Quand La
Poubelle se réveilla, quand s’effaça le souvenir de son rêve il grelottait de froid. Feu ou glace, il n’y avait pas de milieu dans le désert.
Il se leva en gémissant, rentra les épaules pour se protéger de la morsure du froid. Au-dessus de lui, des milliers d’étoiles scintillaient, si proches qu’il aurait pu les toucher, baignant le désert de leur froide clarté.
Il revint à la route, grimaçant tant sa peau et ses os lui faisaient mal. Mais qu’importaient ses souffrances désormais ? Il s’arrêta un moment, regarda la ville qui rêvait dans la nuit tout en bas (de petites étincelles de lumière jaillissaient çà et là comme des feux de camp électriques). Puis il se remit en route.
Quand l’aube
commença à colorer le ciel, des heures plus tard, Cibola paraissait presque aussi lointaine que lorsqu’il l’avait vue pour la première fois en haut de la côte. Et, comme un pauvre fou qu’il était, il avait bu toute sa réserve d’eau, oubliant que tout paraissait plus proche dans le désert. Il ne pourrait marcher longtemps après le lever du jour. Il lui faudrait se coucher encore, avant que le soleil commence à frapper avec toute sa force.

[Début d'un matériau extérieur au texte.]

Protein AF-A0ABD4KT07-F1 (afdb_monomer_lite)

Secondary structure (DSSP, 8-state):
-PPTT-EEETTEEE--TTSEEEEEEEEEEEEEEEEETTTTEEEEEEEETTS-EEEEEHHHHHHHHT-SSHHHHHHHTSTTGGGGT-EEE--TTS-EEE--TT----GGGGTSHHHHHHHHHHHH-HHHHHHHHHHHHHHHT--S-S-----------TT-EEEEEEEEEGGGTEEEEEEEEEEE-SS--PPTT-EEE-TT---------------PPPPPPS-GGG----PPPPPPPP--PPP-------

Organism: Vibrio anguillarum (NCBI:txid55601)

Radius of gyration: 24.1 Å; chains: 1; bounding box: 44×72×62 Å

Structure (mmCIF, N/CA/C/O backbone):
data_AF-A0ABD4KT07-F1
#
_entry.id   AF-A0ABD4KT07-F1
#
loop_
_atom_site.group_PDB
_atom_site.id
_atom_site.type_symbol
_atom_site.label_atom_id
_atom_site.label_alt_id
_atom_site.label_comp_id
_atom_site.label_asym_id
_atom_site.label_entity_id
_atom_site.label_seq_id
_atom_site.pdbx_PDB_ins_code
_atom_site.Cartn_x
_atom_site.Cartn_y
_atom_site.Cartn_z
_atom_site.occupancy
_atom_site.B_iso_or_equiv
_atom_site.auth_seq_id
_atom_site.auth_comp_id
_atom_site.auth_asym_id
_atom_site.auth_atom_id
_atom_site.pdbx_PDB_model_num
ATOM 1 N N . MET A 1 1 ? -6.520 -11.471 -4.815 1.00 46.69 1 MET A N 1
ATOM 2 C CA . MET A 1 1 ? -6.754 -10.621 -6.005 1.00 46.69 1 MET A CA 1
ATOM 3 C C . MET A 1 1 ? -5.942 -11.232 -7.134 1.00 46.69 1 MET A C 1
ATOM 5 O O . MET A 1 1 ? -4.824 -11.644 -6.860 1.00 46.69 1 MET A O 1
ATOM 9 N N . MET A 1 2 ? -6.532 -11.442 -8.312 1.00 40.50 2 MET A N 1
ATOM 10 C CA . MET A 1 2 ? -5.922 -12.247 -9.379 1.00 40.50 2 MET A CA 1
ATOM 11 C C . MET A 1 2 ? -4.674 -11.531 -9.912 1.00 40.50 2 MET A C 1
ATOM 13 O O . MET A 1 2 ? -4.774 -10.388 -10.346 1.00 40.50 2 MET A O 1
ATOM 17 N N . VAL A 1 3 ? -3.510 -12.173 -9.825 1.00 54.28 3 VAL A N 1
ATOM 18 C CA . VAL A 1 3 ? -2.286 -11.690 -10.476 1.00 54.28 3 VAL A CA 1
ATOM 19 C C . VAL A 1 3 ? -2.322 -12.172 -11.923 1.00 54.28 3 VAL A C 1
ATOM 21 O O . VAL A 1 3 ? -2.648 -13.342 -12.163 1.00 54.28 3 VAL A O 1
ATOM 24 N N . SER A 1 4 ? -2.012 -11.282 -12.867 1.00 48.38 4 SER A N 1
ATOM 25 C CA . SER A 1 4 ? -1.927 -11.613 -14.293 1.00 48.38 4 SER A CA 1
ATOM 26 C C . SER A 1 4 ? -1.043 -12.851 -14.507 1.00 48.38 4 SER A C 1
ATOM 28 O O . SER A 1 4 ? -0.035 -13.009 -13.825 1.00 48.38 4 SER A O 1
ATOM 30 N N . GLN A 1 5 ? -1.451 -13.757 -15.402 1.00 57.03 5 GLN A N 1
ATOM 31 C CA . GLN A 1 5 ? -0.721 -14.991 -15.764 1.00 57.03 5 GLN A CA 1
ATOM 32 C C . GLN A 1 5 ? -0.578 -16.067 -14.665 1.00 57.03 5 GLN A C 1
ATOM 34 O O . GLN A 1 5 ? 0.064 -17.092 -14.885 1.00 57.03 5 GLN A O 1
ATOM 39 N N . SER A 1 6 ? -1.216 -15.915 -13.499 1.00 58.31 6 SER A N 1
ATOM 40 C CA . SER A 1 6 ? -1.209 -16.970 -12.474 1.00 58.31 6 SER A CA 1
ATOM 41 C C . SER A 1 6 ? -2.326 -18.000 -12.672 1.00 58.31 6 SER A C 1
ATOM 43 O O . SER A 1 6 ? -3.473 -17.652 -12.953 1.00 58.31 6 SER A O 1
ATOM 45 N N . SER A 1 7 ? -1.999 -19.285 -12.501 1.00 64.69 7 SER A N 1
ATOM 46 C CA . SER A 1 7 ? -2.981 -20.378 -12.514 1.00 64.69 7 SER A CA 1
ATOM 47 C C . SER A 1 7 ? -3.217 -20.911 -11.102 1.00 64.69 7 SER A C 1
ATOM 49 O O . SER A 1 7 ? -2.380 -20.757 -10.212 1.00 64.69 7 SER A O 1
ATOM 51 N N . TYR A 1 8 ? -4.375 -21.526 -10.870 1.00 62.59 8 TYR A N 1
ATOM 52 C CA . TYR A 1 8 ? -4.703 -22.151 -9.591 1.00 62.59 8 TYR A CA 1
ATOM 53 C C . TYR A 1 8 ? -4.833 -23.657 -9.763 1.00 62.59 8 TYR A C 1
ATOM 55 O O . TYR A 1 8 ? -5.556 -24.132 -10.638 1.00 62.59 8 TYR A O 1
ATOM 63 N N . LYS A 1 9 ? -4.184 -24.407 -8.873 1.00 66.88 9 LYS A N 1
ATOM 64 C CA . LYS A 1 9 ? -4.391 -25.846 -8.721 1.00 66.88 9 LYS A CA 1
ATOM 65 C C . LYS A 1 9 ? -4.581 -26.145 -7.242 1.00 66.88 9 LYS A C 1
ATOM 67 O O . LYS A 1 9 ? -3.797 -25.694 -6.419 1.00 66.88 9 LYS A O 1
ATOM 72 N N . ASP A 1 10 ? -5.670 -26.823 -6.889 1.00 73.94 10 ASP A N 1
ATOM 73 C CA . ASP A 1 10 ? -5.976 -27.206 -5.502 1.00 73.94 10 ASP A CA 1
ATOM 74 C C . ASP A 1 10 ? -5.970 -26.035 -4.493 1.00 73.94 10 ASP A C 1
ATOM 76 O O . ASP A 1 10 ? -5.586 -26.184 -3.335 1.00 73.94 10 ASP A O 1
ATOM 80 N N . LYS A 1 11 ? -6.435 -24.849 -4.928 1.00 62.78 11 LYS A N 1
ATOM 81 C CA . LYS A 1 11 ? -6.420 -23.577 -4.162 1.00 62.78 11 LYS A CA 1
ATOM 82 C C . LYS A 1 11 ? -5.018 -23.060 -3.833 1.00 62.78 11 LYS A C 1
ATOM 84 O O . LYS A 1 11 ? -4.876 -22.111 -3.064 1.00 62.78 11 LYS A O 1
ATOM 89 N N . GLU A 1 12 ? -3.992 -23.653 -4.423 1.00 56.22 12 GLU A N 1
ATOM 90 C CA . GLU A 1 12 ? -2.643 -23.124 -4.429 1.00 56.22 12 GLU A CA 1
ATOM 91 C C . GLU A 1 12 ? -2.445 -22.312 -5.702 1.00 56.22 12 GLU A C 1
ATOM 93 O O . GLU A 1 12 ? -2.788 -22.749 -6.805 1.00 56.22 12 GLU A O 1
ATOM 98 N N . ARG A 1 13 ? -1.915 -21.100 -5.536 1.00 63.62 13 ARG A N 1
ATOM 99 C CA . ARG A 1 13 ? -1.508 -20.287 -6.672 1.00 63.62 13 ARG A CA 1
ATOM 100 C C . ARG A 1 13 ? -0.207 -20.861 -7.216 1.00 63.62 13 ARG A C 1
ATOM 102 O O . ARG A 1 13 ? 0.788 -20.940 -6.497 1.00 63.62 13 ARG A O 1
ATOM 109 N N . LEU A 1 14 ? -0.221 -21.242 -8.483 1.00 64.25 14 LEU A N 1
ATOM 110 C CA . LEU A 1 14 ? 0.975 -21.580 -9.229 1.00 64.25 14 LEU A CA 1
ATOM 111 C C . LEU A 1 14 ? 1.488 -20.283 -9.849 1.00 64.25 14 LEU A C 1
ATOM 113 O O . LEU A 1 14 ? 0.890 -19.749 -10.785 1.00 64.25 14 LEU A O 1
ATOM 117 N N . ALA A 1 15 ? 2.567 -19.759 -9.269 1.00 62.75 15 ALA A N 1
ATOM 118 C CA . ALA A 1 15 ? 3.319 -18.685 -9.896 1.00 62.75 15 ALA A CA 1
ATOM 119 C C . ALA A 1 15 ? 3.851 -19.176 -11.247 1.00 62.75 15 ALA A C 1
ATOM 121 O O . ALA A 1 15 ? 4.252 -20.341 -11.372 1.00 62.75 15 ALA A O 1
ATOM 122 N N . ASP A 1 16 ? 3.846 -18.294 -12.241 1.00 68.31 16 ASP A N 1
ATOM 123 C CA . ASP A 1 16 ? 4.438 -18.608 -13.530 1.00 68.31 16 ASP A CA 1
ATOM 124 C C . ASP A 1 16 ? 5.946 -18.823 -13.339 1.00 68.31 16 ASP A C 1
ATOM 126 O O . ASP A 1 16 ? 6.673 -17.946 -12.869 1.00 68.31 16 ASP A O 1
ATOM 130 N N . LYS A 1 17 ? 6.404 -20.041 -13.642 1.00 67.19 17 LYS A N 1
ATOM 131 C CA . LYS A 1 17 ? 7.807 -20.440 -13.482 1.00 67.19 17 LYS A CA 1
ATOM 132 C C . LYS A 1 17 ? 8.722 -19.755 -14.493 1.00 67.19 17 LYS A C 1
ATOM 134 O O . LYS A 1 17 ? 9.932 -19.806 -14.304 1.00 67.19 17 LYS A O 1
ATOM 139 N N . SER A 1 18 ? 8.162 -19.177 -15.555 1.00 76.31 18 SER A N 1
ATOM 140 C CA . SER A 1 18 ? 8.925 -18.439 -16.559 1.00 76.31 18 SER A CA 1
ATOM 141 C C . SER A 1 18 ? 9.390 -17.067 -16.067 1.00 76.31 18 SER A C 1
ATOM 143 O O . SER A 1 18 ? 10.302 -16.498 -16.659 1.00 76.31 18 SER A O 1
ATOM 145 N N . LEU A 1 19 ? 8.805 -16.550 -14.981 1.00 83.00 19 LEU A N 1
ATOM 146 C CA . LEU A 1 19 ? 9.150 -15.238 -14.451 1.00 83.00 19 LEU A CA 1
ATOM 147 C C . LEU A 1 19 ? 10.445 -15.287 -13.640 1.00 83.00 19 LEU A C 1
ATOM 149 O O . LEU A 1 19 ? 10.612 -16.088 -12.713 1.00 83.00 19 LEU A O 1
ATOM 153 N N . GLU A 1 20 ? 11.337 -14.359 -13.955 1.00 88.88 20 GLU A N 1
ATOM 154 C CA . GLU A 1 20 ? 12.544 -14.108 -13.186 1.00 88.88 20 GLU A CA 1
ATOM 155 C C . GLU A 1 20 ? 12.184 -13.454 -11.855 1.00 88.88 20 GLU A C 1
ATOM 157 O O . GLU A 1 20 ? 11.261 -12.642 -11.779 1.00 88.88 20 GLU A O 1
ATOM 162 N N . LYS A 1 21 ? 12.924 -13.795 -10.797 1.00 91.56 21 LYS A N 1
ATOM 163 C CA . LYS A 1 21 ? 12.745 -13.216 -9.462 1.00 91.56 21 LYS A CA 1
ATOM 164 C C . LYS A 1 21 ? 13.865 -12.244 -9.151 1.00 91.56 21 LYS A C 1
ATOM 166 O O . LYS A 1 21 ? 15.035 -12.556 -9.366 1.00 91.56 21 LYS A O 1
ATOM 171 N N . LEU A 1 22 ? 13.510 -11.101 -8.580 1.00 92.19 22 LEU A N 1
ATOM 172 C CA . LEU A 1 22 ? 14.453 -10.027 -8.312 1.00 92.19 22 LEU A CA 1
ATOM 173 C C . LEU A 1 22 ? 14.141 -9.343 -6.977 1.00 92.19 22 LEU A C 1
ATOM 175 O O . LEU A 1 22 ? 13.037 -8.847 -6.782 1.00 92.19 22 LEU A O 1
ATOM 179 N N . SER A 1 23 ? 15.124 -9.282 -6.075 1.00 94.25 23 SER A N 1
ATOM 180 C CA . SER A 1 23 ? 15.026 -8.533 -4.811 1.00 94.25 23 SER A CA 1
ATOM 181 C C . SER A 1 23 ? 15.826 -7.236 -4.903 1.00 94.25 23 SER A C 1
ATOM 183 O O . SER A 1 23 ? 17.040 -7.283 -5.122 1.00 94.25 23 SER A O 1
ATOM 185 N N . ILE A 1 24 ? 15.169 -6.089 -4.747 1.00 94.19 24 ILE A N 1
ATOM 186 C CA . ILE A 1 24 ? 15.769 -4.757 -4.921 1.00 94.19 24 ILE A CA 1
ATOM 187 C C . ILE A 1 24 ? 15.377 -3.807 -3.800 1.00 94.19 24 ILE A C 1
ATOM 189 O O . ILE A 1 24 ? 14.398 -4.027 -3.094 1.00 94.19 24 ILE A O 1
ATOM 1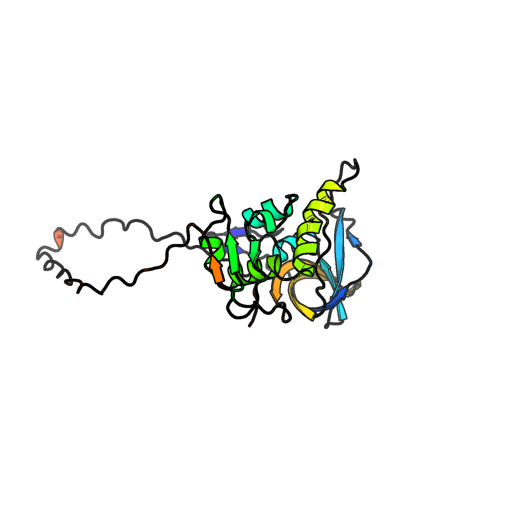93 N N . THR A 1 25 ? 16.122 -2.712 -3.699 1.00 94.94 25 THR A N 1
ATOM 194 C CA . THR A 1 25 ? 15.756 -1.535 -2.911 1.00 94.94 25 THR A CA 1
ATOM 195 C C . THR A 1 25 ? 15.589 -0.353 -3.856 1.00 94.94 25 THR A C 1
ATOM 197 O O . THR A 1 25 ? 16.448 -0.128 -4.716 1.00 94.94 25 THR A O 1
ATOM 200 N N . ILE A 1 26 ? 14.499 0.401 -3.714 1.00 94.38 26 ILE A N 1
ATOM 201 C CA . ILE A 1 26 ? 14.251 1.596 -4.531 1.00 94.38 26 ILE A CA 1
ATOM 202 C C . ILE A 1 26 ? 15.181 2.725 -4.075 1.00 94.38 26 ILE A C 1
ATOM 204 O O . ILE A 1 26 ? 15.204 3.086 -2.901 1.00 94.38 26 ILE A O 1
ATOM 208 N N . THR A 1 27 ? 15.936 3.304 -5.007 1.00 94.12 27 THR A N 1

Une heure après l’aube, il trouva une Mercedes qui était sortie de la route le côté droit enfoncé dans le sable jusqu’à la hauteur des portières. Il ouvrit la porte avant gauche et tira dehors deux cadavres fripés, simiesques – une vieille femme couverte de bijoux, un vieil homme aux cheveux d’un blanc immaculé. En marmonnant des mots sans suite, La Poubelle prit les clés de contact, fit le tour de la voiture et ouvrit le coffre. Les valises n’étaient pas fermées à clé. Il sortit des vêtements, les étala sur le bord du toit de la Mercedes pour qu’ils retombent sur les fenêtres, puis les cala avec des pierres. Il avait maintenant sa grotte, obscure et fraîche.
Il se glissa à l’intérieur de la voiture et s’endormit. Vers l’ouest, des kilomètres et des kilomètres plus loin, Las Vegas resplendissait sous le soleil d’été.